Input data -
+++++
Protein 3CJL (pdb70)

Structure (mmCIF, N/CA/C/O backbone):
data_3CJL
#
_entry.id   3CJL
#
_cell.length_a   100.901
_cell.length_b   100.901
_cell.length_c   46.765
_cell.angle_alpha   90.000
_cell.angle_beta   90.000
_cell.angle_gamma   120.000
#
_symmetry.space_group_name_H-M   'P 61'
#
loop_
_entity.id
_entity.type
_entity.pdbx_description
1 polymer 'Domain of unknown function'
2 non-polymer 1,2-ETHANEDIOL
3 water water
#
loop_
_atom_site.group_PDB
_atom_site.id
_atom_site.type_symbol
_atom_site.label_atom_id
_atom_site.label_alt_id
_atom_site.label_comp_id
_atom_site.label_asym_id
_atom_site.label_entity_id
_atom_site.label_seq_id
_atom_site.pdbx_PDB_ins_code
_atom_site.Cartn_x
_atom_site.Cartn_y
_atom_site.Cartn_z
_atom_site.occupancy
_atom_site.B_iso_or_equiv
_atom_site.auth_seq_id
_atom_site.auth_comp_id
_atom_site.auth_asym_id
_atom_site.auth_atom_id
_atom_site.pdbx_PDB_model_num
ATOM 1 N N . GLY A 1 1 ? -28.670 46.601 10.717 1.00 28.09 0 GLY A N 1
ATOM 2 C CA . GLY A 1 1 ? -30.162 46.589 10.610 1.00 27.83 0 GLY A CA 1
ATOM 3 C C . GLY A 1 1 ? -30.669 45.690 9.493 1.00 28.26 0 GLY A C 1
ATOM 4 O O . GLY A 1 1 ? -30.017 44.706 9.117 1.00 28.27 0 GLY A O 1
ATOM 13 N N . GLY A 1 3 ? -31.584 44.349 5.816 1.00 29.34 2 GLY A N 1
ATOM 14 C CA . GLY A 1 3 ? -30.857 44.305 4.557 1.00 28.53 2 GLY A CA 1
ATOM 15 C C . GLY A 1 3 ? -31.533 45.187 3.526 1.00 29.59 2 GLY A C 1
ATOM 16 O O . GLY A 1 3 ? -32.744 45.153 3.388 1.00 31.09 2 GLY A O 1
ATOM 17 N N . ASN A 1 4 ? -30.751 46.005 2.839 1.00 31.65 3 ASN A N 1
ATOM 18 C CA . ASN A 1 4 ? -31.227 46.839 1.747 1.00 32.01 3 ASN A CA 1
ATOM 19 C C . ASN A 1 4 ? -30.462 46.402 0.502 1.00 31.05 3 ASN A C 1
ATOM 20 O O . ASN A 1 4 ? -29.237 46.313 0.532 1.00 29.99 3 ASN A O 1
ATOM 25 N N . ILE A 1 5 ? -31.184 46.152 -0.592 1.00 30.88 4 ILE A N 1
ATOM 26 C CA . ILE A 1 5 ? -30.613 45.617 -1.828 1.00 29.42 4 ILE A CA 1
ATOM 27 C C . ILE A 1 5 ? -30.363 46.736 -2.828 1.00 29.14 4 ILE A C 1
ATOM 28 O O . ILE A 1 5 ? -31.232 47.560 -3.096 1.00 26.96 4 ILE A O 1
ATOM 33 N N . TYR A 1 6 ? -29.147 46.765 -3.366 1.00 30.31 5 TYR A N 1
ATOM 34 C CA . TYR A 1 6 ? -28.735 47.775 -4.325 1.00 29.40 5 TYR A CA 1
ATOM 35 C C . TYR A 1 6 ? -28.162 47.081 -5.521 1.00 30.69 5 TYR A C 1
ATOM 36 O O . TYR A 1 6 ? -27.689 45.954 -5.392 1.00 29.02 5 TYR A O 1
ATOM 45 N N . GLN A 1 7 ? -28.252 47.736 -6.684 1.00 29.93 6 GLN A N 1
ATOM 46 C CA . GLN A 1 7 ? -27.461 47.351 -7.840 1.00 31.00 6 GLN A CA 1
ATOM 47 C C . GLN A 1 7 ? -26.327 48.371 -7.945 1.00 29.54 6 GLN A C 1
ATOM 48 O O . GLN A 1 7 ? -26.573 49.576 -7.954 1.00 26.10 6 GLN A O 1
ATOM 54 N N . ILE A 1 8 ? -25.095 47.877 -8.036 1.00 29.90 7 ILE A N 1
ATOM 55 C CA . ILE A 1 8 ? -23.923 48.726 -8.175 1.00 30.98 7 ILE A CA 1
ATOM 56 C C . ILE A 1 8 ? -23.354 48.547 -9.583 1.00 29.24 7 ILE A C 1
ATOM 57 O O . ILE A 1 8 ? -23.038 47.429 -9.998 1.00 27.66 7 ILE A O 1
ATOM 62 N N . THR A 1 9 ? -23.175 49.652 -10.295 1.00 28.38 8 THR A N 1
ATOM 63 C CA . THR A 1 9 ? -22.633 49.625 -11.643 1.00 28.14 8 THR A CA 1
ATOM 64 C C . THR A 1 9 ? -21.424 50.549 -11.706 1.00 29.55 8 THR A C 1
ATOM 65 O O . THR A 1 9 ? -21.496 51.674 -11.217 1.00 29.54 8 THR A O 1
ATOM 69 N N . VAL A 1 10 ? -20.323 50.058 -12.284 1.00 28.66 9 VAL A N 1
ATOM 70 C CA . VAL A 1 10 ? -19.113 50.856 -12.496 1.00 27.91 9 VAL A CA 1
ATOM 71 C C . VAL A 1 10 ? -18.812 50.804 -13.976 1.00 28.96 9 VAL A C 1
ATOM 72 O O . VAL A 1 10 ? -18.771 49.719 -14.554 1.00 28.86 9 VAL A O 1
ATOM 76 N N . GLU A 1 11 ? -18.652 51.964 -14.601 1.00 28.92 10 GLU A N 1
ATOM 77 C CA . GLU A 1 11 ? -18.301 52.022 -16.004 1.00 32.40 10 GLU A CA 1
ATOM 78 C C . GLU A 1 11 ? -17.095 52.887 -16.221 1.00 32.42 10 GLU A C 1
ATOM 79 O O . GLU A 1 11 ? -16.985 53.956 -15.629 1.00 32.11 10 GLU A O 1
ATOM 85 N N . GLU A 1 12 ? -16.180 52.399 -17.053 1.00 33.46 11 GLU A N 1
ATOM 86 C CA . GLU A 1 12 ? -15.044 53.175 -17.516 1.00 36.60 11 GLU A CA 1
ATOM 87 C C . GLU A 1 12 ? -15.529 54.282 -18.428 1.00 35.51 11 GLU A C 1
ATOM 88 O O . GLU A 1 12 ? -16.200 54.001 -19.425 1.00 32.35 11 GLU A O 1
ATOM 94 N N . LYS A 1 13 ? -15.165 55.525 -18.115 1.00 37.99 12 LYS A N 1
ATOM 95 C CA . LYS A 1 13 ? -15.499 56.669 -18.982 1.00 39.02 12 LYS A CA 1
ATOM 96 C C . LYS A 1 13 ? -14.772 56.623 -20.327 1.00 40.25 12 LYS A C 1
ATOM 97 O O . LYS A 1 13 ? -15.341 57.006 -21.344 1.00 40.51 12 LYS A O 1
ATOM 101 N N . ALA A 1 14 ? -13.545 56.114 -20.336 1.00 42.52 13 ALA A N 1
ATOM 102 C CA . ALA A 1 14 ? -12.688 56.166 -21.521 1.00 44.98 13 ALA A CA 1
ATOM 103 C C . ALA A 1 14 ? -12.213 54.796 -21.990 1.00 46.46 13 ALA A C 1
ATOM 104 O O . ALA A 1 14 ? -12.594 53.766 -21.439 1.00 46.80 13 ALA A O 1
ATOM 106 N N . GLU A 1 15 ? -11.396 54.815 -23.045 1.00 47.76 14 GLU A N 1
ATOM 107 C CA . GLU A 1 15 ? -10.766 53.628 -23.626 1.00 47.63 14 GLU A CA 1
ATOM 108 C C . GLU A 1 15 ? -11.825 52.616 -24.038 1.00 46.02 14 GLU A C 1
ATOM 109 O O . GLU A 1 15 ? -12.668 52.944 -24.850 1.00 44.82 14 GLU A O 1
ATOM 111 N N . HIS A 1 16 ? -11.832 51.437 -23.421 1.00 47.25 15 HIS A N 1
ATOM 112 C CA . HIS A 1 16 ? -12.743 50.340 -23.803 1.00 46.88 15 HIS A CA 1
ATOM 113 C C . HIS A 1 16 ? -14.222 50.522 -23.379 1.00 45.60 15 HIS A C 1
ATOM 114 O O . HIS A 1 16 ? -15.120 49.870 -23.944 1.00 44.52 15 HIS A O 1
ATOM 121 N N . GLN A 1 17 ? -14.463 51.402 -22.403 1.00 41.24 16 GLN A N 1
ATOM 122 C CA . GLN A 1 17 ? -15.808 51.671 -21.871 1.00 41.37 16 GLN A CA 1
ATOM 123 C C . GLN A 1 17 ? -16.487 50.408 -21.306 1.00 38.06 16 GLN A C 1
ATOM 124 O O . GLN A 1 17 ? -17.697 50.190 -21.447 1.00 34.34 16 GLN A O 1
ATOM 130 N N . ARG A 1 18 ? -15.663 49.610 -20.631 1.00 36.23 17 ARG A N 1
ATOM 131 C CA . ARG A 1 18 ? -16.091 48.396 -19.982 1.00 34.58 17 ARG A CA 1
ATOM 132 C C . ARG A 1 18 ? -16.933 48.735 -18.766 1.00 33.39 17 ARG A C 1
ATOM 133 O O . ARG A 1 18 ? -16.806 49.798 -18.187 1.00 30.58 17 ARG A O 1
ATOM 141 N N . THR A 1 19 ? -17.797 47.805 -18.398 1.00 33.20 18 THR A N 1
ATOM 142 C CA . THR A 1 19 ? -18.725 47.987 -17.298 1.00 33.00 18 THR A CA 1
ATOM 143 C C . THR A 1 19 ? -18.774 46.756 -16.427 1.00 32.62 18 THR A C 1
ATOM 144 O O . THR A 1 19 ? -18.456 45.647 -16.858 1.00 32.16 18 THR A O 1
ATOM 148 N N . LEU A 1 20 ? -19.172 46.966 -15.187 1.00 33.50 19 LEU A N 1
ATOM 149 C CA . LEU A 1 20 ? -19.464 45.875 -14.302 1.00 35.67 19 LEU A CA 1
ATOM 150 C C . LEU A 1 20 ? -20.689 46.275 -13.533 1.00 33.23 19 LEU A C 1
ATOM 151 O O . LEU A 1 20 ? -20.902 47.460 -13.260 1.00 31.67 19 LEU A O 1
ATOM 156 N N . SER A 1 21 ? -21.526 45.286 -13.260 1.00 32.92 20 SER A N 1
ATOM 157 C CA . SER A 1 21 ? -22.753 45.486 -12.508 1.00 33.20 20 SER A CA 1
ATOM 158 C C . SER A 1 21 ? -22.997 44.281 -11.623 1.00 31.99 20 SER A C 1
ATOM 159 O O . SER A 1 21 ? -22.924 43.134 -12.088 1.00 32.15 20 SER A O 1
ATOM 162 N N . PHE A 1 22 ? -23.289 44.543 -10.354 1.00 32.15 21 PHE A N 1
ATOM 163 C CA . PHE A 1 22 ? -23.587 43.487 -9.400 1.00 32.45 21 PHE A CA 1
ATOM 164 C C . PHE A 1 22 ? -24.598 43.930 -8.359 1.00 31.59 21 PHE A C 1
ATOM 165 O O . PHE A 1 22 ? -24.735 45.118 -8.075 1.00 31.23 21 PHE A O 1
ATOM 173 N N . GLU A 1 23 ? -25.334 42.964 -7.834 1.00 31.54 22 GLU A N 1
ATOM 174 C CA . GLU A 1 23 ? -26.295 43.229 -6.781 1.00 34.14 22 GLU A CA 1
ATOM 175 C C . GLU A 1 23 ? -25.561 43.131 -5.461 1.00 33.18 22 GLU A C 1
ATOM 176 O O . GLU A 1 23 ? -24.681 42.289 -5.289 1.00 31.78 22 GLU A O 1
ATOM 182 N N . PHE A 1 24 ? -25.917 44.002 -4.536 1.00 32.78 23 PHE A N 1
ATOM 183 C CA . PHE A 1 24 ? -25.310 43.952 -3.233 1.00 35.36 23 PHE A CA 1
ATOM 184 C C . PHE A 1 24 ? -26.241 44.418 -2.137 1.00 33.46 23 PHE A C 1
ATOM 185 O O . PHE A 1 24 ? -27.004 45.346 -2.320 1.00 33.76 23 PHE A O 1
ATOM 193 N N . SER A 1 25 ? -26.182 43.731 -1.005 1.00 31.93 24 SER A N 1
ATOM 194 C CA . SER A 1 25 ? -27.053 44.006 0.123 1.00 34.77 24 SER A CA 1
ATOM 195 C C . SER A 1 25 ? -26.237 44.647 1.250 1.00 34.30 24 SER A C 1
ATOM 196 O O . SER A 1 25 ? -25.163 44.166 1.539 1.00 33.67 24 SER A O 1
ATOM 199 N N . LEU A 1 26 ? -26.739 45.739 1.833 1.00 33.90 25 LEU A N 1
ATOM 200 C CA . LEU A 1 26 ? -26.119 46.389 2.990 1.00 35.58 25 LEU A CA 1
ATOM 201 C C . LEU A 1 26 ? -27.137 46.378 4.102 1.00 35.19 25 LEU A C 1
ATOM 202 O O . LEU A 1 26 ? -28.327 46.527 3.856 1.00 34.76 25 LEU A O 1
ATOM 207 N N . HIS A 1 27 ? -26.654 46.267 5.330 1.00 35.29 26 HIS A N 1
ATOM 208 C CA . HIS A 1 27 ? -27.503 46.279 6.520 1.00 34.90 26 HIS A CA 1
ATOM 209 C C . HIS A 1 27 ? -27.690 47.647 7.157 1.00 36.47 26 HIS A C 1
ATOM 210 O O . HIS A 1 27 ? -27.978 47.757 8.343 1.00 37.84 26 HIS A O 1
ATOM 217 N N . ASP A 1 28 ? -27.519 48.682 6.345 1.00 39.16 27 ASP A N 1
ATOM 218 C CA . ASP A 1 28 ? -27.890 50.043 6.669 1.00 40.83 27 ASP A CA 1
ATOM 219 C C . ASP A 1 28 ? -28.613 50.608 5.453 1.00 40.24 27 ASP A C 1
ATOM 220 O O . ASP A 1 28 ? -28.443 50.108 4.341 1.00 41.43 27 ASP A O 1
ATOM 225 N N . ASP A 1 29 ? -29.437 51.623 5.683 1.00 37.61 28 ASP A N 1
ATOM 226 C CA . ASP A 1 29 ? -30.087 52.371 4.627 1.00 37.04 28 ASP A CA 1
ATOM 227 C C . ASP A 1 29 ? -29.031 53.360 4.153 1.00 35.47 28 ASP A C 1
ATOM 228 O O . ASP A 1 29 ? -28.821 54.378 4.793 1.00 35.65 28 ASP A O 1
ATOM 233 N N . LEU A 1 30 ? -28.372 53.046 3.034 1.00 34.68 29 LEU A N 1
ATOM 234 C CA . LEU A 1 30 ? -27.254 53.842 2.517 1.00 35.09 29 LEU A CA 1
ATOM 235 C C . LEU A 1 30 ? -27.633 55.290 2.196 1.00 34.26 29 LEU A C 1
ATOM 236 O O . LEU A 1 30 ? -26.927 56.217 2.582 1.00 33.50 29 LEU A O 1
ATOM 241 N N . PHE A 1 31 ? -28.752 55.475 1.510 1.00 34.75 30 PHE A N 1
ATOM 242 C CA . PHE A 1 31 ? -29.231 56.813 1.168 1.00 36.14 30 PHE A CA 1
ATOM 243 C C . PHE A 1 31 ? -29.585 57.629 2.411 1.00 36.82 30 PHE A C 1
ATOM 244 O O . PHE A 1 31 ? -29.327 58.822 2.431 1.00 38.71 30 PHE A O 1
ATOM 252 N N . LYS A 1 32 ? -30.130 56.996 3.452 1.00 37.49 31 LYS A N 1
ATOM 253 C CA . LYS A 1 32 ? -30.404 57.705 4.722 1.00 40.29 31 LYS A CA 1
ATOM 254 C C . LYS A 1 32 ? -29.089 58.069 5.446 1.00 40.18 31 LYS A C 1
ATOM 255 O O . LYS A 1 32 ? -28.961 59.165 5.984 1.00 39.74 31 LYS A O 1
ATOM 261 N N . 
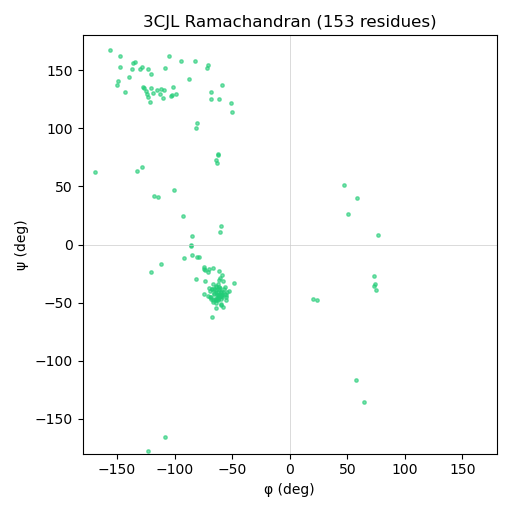LEU A 1 33 ? -28.116 57.159 5.416 1.00 41.00 32 LEU A N 1
ATOM 262 C CA . LEU A 1 33 ? -26.780 57.393 5.988 1.00 42.22 32 LEU A CA 1
ATOM 263 C C . LEU A 1 33 ? -26.062 58.566 5.276 1.00 42.51 32 LEU A C 1
ATOM 264 O O . LEU A 1 33 ? -25.433 59.416 5.932 1.00 39.75 32 LEU A O 1
ATOM 269 N N . LEU A 1 34 ? -26.187 58.630 3.948 1.00 41.92 33 LEU A N 1
ATOM 270 C CA . LEU A 1 34 ? -25.606 59.732 3.163 1.00 43.79 33 LEU A CA 1
ATOM 271 C C . LEU A 1 34 ? -26.217 61.111 3.497 1.00 45.22 33 LEU A C 1
ATOM 272 O O . LEU A 1 34 ? -25.486 62.095 3.582 1.00 44.19 33 LEU A O 1
ATOM 277 N N . GLU A 1 35 ? -27.535 61.180 3.691 1.00 46.96 34 GLU A N 1
ATOM 278 C CA . GLU A 1 35 ? -28.190 62.414 4.150 1.00 49.56 34 GLU A CA 1
ATOM 279 C C . GLU A 1 35 ? -27.680 62.826 5.538 1.00 50.33 34 GLU A C 1
ATOM 280 O O . GLU A 1 35 ? -27.389 63.996 5.778 1.00 51.97 34 GLU A O 1
ATOM 286 N N . LYS A 1 36 ? -27.598 61.847 6.435 1.00 50.57 35 LYS A N 1
ATOM 287 C CA . LYS A 1 36 ? -27.155 62.030 7.826 1.00 51.24 35 LYS A CA 1
ATOM 288 C C . LYS A 1 36 ? -25.730 62.593 7.961 1.00 51.01 35 LYS A C 1
ATOM 289 O O . LYS A 1 36 ? -25.526 63.577 8.669 1.00 50.85 35 LYS A O 1
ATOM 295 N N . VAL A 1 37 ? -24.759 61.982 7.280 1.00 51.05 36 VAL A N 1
+++++
To do - Your output should consist solely of the lines from the beginning of the entries through the line containing "ATOM 2 C CA", reproduced exactly.

Output below -
Protein 3CJL (pdb70)

Structure (mmCIF, N/CA/C/O backbone):
data_3CJL
#
_entry.id   3CJL
#
_cell.length_a   100.901
_cell.length_b   100.901
_cell.length_c   46.765
_cell.angle_alpha   90.000
_cell.angle_beta   90.000
_cell.angle_gamma   120.000
#
_symmetry.space_group_name_H-M   'P 61'
#
loop_
_entity.id
_entity.type
_entity.pdbx_description
1 polymer 'Domain of unknown function'
2 non-polymer 1,2-ETHANEDIOL
3 water water
#
loop_
_atom_site.group_PDB
_atom_site.id
_atom_site.type_symbol
_atom_site.label_atom_id
_atom_site.label_alt_id
_atom_site.label_comp_id
_atom_site.label_asym_id
_atom_site.label_entity_id
_atom_site.label_seq_id
_atom_site.pdbx_PDB_ins_code
_atom_site.Cartn_x
_atom_site.Cartn_y
_atom_site.Cartn_z
_atom_site.occupancy
_atom_site.B_iso_or_equiv
_atom_site.auth_seq_id
_atom_site.auth_comp_id
_atom_site.auth_asym_id
_atom_site.auth_atom_id
_atom_site.pdbx_PDB_model_num
ATOM 1 N N . GLY A 1 1 ? -28.670 46.601 10.717 1.00 28.09 0 GLY A N 1
ATOM 2 C CA . GLY A 1 1 ? -30.162 46.589 10.610 1.00 27.83 0 GLY A CA 1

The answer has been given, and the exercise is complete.